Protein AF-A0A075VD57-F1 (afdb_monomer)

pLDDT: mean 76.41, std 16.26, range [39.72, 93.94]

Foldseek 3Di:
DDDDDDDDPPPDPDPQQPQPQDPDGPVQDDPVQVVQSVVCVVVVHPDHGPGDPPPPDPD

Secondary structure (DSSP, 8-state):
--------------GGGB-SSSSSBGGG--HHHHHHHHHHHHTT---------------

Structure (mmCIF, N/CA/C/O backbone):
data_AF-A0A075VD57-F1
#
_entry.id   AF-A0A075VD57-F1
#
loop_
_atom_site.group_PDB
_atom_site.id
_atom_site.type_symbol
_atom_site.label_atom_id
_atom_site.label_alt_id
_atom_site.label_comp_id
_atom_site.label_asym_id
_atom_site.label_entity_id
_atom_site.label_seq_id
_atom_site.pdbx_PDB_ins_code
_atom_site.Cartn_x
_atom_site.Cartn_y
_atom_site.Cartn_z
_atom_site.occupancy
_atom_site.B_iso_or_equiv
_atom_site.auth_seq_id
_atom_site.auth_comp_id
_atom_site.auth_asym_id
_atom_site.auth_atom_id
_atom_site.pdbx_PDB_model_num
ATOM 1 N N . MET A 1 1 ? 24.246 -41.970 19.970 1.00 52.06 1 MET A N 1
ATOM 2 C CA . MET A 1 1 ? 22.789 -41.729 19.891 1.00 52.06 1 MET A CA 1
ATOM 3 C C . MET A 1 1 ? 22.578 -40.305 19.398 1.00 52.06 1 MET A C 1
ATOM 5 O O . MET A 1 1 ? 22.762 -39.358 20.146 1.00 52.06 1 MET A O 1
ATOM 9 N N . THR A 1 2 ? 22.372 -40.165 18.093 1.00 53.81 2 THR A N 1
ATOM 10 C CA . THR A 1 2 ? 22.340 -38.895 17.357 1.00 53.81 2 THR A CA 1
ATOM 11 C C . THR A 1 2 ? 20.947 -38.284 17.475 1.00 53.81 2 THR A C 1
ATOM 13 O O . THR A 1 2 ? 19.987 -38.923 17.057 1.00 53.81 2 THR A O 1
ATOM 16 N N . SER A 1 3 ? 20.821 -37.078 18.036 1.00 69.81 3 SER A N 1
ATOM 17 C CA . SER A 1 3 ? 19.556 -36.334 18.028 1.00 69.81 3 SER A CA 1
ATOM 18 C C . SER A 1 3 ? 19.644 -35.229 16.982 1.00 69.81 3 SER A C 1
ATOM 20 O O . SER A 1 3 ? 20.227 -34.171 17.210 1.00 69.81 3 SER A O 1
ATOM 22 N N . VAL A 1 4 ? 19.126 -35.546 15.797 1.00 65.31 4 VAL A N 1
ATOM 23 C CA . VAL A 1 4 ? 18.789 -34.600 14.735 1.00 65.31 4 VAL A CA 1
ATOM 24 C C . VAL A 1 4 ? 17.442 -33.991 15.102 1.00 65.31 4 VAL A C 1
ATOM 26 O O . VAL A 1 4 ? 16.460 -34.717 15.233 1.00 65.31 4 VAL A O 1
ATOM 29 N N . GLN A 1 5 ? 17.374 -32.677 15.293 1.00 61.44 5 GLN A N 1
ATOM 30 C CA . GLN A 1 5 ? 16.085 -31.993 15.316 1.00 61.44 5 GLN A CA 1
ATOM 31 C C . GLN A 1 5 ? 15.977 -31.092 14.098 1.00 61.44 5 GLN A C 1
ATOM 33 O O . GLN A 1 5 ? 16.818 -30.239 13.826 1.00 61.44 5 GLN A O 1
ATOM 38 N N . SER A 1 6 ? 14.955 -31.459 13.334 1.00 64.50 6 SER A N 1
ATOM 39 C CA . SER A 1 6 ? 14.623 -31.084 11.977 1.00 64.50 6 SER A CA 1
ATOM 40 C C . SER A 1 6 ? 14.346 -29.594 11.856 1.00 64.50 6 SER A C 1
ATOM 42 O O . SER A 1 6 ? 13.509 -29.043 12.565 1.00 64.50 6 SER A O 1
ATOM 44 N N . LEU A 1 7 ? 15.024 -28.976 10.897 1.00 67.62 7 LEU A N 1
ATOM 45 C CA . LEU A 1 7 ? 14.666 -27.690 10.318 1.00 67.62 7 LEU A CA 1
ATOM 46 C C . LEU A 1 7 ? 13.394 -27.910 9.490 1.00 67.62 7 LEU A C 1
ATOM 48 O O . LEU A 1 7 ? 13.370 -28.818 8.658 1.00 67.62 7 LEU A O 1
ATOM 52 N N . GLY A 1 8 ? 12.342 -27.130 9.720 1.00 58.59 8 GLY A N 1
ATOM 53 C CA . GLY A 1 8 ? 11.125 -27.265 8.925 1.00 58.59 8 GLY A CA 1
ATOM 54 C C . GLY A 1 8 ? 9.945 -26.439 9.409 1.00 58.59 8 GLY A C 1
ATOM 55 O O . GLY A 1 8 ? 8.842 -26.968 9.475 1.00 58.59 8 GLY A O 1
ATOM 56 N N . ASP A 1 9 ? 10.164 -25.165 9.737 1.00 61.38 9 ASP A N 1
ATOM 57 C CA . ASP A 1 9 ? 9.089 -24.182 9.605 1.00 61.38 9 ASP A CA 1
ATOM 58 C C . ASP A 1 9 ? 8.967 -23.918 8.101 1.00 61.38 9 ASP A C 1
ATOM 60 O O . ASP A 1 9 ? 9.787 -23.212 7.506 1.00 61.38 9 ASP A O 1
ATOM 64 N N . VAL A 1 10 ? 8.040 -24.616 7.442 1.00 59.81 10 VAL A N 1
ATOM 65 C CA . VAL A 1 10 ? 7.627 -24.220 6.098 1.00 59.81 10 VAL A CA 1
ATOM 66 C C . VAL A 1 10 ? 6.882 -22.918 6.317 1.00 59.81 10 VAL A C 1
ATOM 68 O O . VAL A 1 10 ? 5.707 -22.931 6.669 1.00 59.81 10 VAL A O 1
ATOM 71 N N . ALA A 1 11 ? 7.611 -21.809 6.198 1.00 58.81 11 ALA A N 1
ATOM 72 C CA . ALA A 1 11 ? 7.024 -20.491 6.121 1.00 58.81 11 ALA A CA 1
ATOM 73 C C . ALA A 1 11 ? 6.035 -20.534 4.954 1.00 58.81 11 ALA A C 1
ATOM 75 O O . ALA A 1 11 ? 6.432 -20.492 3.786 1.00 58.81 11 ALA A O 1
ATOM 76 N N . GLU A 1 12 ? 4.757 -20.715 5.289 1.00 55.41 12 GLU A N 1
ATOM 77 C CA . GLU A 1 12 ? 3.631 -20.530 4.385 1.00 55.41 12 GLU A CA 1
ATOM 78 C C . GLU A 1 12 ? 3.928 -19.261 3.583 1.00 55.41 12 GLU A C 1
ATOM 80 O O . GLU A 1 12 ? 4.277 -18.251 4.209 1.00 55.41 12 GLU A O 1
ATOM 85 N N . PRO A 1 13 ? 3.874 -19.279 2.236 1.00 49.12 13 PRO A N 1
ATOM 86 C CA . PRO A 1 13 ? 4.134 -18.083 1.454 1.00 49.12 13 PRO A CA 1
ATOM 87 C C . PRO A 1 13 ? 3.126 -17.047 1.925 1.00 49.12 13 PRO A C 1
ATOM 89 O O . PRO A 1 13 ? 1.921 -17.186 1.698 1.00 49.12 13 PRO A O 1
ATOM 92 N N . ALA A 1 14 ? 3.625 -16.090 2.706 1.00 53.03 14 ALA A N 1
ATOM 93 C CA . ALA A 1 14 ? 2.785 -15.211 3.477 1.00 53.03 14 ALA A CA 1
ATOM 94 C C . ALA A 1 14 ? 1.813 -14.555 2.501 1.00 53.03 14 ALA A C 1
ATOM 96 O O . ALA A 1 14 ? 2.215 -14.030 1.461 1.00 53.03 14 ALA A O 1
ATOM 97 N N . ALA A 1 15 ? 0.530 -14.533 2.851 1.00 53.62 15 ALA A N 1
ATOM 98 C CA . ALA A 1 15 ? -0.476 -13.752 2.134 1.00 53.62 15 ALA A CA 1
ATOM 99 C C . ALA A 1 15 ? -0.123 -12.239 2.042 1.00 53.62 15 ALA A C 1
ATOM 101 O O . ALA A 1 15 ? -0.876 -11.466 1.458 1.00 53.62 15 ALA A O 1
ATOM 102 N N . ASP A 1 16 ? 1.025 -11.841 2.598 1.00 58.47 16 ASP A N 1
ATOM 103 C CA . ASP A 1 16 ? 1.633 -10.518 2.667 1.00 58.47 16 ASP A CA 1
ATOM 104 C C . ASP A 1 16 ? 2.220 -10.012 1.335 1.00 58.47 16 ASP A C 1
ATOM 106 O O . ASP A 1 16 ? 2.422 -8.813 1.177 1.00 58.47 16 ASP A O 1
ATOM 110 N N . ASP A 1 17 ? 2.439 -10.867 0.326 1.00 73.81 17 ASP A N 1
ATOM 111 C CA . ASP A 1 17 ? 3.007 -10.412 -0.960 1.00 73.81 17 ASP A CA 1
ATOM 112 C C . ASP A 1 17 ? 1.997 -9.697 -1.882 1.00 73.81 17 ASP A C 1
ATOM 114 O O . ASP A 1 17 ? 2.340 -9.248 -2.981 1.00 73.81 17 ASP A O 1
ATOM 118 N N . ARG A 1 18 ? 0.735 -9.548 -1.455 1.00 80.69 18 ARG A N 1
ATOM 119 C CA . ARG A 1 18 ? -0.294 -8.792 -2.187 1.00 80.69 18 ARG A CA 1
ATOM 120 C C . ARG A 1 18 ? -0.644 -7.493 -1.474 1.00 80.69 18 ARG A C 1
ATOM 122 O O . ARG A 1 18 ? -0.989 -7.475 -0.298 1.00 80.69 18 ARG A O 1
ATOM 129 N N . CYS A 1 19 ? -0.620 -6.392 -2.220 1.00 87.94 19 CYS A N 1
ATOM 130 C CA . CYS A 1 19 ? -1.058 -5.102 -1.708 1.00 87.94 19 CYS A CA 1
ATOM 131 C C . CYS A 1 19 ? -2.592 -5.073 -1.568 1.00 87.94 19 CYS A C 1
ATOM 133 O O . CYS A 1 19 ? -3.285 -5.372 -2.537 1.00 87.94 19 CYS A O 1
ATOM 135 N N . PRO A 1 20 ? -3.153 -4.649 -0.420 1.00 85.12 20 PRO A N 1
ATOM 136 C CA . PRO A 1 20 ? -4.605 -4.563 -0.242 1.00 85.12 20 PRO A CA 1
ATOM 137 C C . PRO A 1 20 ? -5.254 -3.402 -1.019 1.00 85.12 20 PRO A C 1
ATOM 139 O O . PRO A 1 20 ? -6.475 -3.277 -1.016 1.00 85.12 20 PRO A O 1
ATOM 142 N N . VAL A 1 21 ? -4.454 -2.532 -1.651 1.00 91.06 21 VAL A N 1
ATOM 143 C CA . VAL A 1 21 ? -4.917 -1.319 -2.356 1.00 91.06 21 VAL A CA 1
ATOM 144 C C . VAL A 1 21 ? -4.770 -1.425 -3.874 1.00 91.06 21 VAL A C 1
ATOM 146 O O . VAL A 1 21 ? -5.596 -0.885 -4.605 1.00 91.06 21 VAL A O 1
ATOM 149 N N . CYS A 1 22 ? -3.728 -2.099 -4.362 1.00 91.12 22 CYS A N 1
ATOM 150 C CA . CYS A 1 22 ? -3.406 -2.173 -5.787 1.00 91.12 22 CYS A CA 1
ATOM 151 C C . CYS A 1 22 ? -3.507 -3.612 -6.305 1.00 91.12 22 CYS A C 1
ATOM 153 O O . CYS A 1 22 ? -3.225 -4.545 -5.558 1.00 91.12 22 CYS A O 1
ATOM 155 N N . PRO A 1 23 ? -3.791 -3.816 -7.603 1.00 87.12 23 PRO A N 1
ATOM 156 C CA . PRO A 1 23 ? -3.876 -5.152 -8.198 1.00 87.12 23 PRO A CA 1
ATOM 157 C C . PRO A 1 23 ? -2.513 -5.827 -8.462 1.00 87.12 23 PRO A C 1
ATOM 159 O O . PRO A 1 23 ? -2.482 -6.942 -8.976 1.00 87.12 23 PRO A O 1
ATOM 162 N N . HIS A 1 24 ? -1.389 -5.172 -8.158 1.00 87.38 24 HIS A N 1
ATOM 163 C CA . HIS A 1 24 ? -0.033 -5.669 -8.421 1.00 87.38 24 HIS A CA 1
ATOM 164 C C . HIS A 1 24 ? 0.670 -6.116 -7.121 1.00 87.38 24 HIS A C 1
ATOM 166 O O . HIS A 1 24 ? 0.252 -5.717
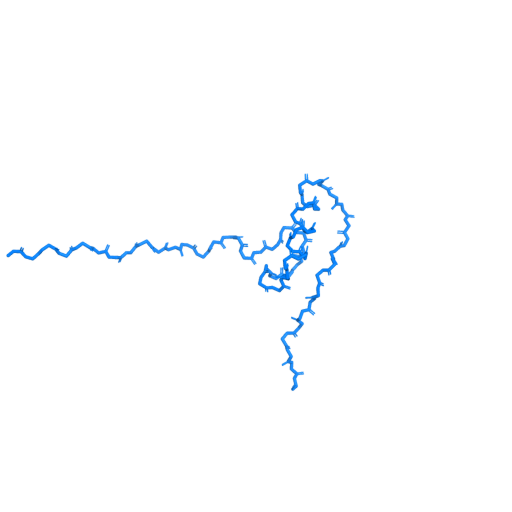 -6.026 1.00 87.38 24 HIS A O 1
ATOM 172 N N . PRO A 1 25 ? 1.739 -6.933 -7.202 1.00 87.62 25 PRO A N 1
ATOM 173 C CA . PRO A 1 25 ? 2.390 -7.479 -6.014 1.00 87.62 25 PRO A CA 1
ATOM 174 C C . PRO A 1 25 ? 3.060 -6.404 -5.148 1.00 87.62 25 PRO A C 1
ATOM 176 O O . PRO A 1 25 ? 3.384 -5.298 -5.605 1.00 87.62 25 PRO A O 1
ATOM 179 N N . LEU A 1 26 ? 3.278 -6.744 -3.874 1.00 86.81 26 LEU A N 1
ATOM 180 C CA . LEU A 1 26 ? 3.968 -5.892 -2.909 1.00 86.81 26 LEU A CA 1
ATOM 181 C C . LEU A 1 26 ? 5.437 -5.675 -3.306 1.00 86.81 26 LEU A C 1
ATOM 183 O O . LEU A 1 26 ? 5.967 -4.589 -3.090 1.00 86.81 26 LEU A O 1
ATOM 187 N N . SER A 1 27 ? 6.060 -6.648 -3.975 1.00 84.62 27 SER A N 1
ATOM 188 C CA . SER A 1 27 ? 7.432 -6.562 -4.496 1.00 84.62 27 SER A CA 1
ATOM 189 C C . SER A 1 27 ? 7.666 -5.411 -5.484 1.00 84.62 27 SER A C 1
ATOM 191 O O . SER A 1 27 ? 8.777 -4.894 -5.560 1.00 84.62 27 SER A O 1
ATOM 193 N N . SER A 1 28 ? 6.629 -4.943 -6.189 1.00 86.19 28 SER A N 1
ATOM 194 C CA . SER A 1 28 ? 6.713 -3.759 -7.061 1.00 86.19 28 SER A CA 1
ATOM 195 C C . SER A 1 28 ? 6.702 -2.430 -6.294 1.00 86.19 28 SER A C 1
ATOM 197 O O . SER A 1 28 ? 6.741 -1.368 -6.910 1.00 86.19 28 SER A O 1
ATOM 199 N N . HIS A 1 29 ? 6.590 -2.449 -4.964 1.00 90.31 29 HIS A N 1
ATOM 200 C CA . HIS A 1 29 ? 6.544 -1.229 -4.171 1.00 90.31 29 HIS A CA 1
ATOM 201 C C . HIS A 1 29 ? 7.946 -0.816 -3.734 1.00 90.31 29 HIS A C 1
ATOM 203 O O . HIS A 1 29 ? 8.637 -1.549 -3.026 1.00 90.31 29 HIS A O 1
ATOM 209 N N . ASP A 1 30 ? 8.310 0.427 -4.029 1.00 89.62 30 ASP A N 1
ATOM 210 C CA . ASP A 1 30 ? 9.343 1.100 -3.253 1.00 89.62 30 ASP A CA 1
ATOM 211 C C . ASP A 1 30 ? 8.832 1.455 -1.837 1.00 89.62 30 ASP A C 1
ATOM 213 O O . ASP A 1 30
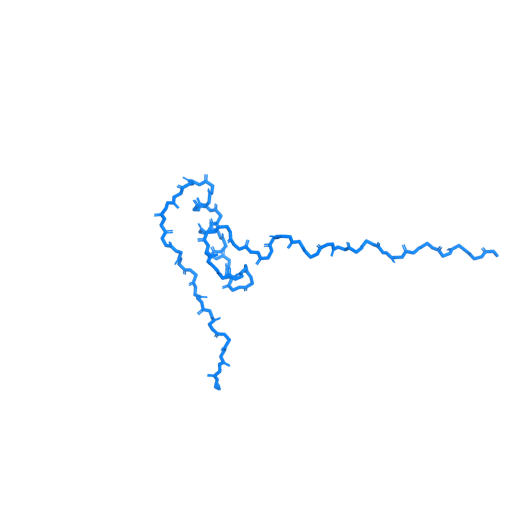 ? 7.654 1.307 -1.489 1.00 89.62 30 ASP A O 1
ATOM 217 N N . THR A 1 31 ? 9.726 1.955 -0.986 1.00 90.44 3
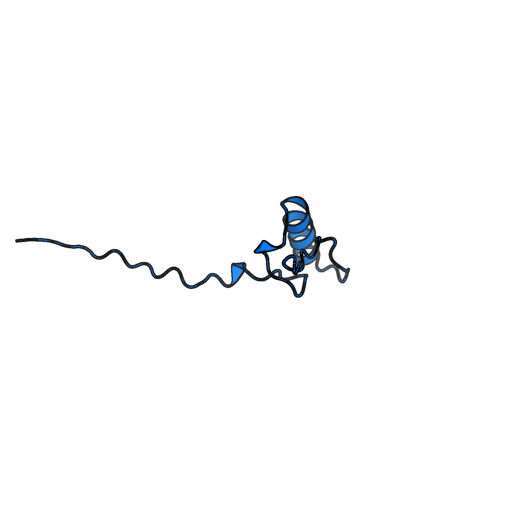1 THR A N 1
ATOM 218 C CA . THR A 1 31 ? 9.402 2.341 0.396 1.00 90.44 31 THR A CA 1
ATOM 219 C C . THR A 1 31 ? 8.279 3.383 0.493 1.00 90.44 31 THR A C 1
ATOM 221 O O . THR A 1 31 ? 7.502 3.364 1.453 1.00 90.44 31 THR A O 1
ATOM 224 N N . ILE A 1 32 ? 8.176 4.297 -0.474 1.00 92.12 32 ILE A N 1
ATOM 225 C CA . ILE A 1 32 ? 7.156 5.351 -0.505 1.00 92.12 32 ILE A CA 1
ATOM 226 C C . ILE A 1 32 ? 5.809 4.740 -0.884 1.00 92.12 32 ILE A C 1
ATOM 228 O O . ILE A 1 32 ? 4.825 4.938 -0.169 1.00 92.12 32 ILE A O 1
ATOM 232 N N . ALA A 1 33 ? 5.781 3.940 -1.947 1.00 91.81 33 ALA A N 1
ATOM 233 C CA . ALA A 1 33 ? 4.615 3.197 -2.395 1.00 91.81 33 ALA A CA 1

> **Action item**: For this exercise, please output exactly the lines above starting at the line with "ATOM 68 O O" and ending at the line with "ATOM 94 C C", ends included.

> **Finished exercise**:
ATOM 68 O O . VAL A 1 10 ? 5.707 -22.931 6.669 1.00 59.81 10 VAL A O 1
ATOM 71 N N . ALA A 1 11 ? 7.611 -21.809 6.198 1.00 58.81 11 ALA A N 1
ATOM 72 C CA . ALA A 1 11 ? 7.024 -20.491 6.121 1.00 58.81 11 ALA A CA 1
ATOM 73 C C . ALA A 1 11 ? 6.035 -20.534 4.954 1.00 58.81 11 ALA A C 1
ATOM 75 O O . ALA A 1 11 ? 6.432 -20.492 3.786 1.00 58.81 11 ALA A O 1
ATOM 76 N N . GLU A 1 12 ? 4.757 -20.715 5.289 1.00 55.41 12 GLU A N 1
ATOM 77 C CA . GLU A 1 12 ? 3.631 -20.530 4.385 1.00 55.41 12 GLU A CA 1
ATOM 78 C C . GLU A 1 12 ? 3.928 -19.261 3.583 1.00 55.41 12 GLU A C 1
ATOM 80 O O . GLU A 1 12 ? 4.277 -18.251 4.209 1.00 55.41 12 GLU A O 1
ATOM 85 N N . PRO A 1 13 ? 3.874 -19.279 2.236 1.00 49.12 13 PRO A N 1
ATOM 86 C CA . PRO A 1 13 ? 4.134 -18.083 1.454 1.00 49.12 13 PRO A CA 1
ATOM 87 C C . PRO A 1 13 ? 3.126 -17.047 1.925 1.00 49.12 13 PRO A C 1
ATOM 89 O O . PRO A 1 13 ? 1.921 -17.186 1.698 1.00 49.12 13 PRO A O 1
ATOM 92 N N . ALA A 1 14 ? 3.625 -16.090 2.706 1.00 53.03 14 ALA A N 1
ATOM 93 C CA . ALA A 1 14 ? 2.785 -15.211 3.477 1.00 53.03 14 ALA A CA 1
ATOM 94 C C . ALA A 1 14 ? 1.813 -14.555 2.501 1.00 53.03 14 ALA A C 1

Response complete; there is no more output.